▼
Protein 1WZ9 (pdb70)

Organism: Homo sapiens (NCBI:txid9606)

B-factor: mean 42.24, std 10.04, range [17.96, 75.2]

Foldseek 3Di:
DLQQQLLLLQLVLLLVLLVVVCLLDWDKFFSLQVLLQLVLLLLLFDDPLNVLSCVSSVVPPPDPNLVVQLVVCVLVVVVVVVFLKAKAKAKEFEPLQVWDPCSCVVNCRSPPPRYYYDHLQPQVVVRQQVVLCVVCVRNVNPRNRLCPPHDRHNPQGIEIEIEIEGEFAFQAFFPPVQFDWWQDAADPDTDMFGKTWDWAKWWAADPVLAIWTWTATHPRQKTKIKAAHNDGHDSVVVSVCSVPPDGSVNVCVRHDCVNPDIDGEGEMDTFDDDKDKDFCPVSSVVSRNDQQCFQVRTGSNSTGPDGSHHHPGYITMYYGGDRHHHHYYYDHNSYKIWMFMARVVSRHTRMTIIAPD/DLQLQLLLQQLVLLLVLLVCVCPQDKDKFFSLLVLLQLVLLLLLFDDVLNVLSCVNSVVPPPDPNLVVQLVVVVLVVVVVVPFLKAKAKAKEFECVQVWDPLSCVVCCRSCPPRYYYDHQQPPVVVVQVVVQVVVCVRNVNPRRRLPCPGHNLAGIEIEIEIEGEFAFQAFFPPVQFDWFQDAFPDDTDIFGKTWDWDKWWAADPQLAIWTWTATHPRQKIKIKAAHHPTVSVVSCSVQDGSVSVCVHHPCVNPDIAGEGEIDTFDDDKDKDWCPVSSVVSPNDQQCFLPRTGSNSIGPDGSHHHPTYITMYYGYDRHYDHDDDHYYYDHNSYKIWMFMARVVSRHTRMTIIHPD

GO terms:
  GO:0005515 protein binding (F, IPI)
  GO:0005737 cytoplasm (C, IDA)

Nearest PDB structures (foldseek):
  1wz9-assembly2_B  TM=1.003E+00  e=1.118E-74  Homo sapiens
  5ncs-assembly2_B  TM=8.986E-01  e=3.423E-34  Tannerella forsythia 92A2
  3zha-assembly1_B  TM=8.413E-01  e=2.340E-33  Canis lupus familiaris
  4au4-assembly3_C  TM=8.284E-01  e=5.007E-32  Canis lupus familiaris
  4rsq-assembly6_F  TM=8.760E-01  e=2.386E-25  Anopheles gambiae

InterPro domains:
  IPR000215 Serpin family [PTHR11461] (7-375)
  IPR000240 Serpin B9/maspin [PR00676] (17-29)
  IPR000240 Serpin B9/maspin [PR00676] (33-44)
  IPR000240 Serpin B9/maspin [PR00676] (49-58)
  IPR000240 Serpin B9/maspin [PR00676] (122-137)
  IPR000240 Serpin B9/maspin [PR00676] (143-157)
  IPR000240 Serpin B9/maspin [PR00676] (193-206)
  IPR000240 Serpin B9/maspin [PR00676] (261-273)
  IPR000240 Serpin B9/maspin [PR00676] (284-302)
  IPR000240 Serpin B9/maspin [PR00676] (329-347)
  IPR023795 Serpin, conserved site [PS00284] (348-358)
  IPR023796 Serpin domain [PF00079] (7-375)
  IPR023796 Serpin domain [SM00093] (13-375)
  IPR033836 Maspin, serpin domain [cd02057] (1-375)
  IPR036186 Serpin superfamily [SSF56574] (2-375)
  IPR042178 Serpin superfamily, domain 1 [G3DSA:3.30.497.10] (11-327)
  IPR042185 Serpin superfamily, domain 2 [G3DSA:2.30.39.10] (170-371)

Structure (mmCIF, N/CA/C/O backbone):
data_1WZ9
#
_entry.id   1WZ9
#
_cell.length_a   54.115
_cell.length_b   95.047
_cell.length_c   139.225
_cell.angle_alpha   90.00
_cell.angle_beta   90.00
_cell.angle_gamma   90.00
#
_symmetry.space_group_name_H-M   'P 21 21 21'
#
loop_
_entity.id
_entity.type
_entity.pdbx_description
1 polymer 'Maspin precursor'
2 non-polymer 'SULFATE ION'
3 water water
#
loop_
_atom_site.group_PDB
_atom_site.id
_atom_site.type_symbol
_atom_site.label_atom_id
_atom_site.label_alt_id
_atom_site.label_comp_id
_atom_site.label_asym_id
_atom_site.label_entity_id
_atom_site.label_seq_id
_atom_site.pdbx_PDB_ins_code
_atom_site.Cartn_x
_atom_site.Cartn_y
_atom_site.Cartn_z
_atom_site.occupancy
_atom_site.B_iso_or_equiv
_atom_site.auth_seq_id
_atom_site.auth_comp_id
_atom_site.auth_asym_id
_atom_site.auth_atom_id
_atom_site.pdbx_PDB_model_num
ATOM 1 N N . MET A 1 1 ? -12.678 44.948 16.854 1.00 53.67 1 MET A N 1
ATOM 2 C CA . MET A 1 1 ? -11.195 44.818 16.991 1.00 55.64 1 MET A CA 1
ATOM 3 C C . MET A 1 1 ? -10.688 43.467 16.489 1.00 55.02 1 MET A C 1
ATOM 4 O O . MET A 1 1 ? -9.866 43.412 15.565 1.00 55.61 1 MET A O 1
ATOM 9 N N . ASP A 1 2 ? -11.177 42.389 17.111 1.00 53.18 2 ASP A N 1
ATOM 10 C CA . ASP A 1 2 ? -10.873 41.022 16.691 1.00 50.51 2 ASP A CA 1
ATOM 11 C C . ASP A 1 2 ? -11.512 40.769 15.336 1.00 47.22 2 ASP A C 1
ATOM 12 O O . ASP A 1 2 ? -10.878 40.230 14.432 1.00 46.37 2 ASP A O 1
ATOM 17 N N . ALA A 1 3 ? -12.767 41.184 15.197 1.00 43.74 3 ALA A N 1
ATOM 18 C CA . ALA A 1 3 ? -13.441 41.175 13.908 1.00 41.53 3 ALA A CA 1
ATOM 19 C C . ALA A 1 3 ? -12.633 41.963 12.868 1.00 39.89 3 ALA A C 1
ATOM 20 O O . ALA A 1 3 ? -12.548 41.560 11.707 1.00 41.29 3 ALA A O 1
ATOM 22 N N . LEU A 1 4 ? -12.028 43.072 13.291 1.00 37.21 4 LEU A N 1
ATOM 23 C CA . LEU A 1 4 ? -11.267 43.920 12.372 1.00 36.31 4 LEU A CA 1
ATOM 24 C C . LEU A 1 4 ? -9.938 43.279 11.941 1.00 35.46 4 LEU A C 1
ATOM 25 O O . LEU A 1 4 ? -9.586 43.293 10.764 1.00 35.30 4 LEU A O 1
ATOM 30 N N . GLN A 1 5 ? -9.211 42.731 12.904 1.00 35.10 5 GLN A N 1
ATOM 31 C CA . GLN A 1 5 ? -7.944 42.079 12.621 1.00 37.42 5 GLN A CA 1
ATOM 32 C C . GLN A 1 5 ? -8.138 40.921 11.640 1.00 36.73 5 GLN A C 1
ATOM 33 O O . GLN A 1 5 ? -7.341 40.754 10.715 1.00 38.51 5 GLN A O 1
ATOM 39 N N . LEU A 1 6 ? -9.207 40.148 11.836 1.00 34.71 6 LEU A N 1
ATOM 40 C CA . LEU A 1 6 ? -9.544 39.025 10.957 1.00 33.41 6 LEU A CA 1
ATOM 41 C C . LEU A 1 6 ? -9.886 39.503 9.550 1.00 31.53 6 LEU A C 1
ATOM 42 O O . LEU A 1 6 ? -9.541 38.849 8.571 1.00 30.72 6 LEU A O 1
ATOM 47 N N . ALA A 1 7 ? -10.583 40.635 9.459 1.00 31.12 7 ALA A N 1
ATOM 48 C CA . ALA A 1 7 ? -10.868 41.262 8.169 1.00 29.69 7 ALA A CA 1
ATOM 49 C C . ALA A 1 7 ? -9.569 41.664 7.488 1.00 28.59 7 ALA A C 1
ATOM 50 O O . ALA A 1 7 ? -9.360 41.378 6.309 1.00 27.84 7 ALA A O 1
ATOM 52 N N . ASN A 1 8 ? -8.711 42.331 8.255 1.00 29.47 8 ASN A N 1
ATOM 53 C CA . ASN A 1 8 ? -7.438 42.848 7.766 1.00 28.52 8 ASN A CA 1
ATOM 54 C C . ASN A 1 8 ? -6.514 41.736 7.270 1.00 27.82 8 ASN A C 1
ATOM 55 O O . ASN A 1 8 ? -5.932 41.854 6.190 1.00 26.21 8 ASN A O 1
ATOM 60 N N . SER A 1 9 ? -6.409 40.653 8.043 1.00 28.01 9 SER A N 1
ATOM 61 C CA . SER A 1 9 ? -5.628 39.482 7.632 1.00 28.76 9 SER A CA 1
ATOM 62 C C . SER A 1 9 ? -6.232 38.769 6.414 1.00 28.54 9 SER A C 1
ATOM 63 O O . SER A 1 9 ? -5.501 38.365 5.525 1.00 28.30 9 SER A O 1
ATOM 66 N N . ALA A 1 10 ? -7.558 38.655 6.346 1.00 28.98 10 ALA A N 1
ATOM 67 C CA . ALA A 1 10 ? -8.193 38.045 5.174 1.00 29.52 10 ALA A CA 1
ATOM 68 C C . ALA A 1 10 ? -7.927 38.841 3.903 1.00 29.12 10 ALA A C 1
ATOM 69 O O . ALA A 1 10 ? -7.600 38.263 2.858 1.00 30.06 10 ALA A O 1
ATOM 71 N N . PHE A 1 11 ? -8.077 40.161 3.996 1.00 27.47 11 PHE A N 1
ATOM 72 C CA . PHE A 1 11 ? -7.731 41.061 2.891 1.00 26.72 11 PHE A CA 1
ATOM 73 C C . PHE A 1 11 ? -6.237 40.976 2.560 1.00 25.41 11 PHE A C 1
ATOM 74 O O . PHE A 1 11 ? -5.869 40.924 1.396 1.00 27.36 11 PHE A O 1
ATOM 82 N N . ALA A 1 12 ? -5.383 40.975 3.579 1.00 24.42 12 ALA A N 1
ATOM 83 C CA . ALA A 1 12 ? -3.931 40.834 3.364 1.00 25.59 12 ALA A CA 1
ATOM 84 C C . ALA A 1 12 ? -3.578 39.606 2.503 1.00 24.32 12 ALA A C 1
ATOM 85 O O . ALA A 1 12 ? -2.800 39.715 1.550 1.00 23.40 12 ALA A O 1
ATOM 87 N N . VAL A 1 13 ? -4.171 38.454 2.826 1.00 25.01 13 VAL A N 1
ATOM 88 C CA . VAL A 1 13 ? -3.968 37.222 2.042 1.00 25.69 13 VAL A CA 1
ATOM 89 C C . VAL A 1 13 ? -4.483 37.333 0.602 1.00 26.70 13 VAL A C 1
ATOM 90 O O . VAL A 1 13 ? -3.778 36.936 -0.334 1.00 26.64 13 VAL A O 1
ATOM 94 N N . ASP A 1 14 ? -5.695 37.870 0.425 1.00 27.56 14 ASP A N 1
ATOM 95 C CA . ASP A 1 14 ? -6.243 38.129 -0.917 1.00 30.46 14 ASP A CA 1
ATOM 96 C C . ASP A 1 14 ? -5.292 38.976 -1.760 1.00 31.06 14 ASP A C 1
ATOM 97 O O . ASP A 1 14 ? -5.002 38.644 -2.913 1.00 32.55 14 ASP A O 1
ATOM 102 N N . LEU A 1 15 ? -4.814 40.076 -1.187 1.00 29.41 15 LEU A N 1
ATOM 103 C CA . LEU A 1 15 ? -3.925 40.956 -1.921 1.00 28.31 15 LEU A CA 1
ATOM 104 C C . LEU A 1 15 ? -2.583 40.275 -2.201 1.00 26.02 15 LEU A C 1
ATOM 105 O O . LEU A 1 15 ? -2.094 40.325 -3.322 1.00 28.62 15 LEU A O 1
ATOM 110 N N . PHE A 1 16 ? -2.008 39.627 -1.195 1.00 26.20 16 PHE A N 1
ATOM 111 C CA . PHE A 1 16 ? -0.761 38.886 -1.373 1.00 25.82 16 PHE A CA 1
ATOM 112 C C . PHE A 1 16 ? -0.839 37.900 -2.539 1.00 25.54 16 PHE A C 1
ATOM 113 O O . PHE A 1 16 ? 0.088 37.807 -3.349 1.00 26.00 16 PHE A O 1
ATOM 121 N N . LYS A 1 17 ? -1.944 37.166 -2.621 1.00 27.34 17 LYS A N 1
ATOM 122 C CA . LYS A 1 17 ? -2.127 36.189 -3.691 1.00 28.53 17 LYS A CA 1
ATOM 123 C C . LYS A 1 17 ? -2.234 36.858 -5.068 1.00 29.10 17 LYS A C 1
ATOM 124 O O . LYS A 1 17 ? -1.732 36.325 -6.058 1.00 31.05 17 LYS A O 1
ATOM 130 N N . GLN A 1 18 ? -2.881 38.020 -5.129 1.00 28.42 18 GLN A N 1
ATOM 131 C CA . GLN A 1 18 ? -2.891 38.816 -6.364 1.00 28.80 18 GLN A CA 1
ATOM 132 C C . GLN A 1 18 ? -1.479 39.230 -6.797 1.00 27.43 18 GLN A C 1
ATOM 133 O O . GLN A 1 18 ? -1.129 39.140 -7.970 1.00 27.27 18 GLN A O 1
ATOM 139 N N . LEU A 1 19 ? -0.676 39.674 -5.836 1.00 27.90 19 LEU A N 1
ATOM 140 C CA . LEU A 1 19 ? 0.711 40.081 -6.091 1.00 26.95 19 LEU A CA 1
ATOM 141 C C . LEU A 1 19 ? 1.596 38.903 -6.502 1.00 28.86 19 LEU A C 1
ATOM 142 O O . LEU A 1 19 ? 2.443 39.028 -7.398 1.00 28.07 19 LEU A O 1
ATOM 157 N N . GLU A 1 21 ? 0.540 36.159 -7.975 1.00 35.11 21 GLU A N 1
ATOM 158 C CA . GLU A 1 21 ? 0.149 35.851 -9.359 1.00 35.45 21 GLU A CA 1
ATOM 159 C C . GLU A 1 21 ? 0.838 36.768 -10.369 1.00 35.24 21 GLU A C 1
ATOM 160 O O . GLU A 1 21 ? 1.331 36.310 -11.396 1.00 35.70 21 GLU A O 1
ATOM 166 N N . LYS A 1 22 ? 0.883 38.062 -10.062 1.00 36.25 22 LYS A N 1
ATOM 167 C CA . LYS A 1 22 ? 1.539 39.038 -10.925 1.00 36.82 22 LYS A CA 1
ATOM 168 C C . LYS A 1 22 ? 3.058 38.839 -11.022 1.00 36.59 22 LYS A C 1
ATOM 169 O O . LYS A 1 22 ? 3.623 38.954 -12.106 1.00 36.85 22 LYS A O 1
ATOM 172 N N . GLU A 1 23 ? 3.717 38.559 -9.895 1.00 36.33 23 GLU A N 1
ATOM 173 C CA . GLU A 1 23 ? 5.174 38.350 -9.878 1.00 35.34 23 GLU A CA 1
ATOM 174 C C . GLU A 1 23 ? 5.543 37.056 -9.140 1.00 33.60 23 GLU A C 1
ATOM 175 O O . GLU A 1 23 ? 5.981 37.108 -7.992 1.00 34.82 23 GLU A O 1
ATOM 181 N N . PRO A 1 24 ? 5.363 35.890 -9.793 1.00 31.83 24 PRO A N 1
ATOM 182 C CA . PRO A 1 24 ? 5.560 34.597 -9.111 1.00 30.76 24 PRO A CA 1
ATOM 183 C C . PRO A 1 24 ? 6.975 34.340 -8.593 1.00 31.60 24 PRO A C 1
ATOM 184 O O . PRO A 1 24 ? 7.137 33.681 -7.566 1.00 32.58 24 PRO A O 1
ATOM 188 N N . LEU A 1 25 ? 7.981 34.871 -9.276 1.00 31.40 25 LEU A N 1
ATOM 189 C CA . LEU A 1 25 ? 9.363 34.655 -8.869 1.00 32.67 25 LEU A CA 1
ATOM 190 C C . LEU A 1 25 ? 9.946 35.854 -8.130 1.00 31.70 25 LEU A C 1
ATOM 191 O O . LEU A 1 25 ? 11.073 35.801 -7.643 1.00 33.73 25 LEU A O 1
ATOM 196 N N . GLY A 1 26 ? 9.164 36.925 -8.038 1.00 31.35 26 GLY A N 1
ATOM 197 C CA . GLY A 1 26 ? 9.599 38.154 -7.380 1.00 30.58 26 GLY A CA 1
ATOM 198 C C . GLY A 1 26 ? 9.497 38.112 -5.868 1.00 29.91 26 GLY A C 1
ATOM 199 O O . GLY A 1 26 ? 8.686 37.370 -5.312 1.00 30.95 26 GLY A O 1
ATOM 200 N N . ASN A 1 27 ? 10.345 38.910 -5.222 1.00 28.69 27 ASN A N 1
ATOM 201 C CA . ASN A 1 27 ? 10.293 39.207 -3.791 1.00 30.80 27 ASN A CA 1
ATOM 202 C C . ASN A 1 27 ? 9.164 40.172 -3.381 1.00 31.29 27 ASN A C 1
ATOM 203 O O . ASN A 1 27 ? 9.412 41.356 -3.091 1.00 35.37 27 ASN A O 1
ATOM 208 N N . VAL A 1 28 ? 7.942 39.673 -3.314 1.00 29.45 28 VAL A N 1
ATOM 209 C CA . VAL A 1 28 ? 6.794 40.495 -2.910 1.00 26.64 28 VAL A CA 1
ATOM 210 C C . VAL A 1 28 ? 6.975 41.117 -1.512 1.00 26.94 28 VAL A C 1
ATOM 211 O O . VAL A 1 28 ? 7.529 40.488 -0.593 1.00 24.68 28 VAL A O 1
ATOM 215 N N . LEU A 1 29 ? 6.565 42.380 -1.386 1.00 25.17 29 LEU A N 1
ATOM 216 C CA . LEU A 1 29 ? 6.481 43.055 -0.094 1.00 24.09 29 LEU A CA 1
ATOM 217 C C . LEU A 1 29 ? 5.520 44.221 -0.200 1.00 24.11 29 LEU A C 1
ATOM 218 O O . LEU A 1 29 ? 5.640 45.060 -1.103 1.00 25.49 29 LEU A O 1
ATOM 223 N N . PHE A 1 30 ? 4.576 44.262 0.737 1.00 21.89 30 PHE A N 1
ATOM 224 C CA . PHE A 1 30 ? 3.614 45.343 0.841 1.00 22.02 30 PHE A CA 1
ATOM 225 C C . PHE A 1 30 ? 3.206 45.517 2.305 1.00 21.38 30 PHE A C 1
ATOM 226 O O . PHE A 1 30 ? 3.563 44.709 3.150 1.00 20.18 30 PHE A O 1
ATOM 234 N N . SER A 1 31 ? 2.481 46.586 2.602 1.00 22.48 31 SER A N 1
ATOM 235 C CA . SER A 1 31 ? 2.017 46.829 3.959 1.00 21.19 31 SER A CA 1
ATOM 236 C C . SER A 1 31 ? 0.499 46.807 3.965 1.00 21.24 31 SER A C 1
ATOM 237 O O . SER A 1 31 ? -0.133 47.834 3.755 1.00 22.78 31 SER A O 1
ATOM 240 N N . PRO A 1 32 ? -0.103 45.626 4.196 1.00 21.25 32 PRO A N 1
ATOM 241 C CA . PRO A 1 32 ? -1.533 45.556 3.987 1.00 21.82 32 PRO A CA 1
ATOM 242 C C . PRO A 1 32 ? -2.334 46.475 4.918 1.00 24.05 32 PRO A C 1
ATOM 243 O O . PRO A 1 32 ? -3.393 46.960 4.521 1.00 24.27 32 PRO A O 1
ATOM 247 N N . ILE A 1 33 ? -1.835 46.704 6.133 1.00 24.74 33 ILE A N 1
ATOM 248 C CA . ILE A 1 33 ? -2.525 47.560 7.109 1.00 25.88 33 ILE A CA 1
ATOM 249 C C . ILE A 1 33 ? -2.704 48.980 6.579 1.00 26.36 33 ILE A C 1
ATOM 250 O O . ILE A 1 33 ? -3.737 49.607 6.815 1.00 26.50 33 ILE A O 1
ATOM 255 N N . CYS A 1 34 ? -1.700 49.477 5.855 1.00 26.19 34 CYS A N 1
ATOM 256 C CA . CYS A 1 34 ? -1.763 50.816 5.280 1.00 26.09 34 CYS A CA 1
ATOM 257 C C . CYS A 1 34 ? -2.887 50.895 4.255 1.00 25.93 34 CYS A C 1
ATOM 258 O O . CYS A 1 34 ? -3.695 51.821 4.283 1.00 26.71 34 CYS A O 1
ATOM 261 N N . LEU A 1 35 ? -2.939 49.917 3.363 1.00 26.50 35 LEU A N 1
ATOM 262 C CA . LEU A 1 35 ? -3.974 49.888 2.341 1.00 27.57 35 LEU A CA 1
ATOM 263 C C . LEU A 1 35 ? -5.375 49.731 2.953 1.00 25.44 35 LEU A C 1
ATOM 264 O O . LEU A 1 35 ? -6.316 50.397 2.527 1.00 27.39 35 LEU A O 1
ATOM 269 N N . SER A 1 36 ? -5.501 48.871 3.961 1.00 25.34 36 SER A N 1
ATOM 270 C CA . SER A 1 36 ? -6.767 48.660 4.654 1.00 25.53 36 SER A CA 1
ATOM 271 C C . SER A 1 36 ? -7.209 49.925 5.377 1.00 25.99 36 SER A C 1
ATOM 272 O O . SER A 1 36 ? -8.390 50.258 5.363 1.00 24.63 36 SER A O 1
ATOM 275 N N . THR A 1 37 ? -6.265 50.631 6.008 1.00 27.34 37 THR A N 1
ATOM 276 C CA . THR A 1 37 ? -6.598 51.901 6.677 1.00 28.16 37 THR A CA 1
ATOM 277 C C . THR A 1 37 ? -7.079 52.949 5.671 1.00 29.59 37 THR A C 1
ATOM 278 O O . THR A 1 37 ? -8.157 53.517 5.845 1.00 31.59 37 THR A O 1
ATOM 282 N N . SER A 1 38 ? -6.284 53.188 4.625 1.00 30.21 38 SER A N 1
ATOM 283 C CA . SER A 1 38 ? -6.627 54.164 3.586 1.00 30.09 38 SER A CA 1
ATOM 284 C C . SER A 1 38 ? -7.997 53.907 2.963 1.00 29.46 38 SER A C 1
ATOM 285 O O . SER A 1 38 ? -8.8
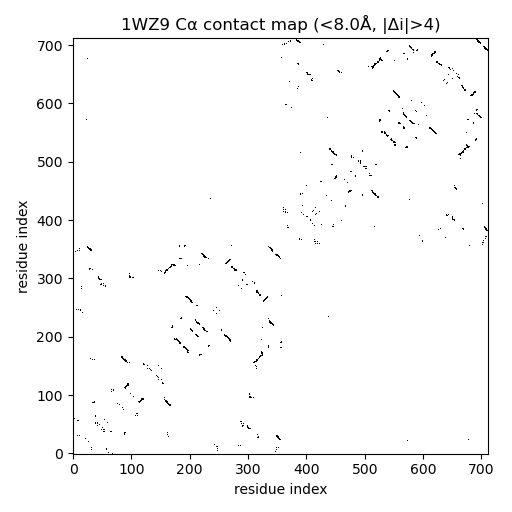23 54.819 2.834 1.00 29.12 38 SER A O 1
ATOM 288 N N . LEU A 1 39 ? -8.231 52.662 2.575 1.00 29.12 39 LEU A N 1
ATOM 289 C CA . LEU A 1 39 ? -9.468 52.296 1.901 1.00 29.41 39 LEU A CA 1
ATOM 290 C C . LEU A 1 39 ? -10.681 52.322 2.833 1.00 29.94 39 LEU A C 1
ATOM 291 O O . LEU A 1 39 ? -11.813 52.472 2.361 1.00 31.19 39 LEU A O 1
ATOM 296 N N . SER A 1 40 ? -10.465 52.183 4.144 1.00 27.92 40 SER A N 1
ATOM 297 C CA . SER A 1 40 ? -11.583 52.290 5.096 1.00 29.81 40 SER A CA 1
ATOM 298 C C . SER A 1 40 ? -11.999 53.745 5.250 1.00 31.17 40 SER A C 1
ATOM 299 O O . SER A 1 40 ? -13.158 54.029 5.514 1.00 33.01 40 SER A O 1
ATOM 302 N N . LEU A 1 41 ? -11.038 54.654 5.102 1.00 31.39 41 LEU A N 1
▲
Exercise requirements ->
Each line above from the one with "IPR000240 Serpin B9/maspin [PR00676] (122-137)" up to and including the one with "IPR042178 Serpin superfamily, domain" must be set down exactly, and no line outside that span may appear.

Answer for this exercise ->
  IPR000240 Serpin B9/maspin [PR00676] (122-137)
  IPR000240 Serpin B9/maspin [PR00676] (143-157)
  IPR000240 Serpin B9/maspin [PR00676] (193-206)
  IPR000240 Serpin B9/maspin [PR00676] (261-273)
  IPR000240 Serpin B9/maspin [PR00676] (284-302)
  IPR000240 Serpin B9/maspin [PR00676] (329-347)
  IPR023795 Serpin, conserved site [PS00284] (348-358)
  IPR023796 Serpin domain [PF00079] (7-375)
  IPR023796 Serpin domain [SM00093] (13-375)
  IPR033836 Maspin, serpin domain [cd02057] (1-375)
  IPR036186 Serpin superfamily [SSF56574] (2-375)
  IPR042178 Serpin superfamily, domain 1 [G3DSA:3.30.497.10] (11-327)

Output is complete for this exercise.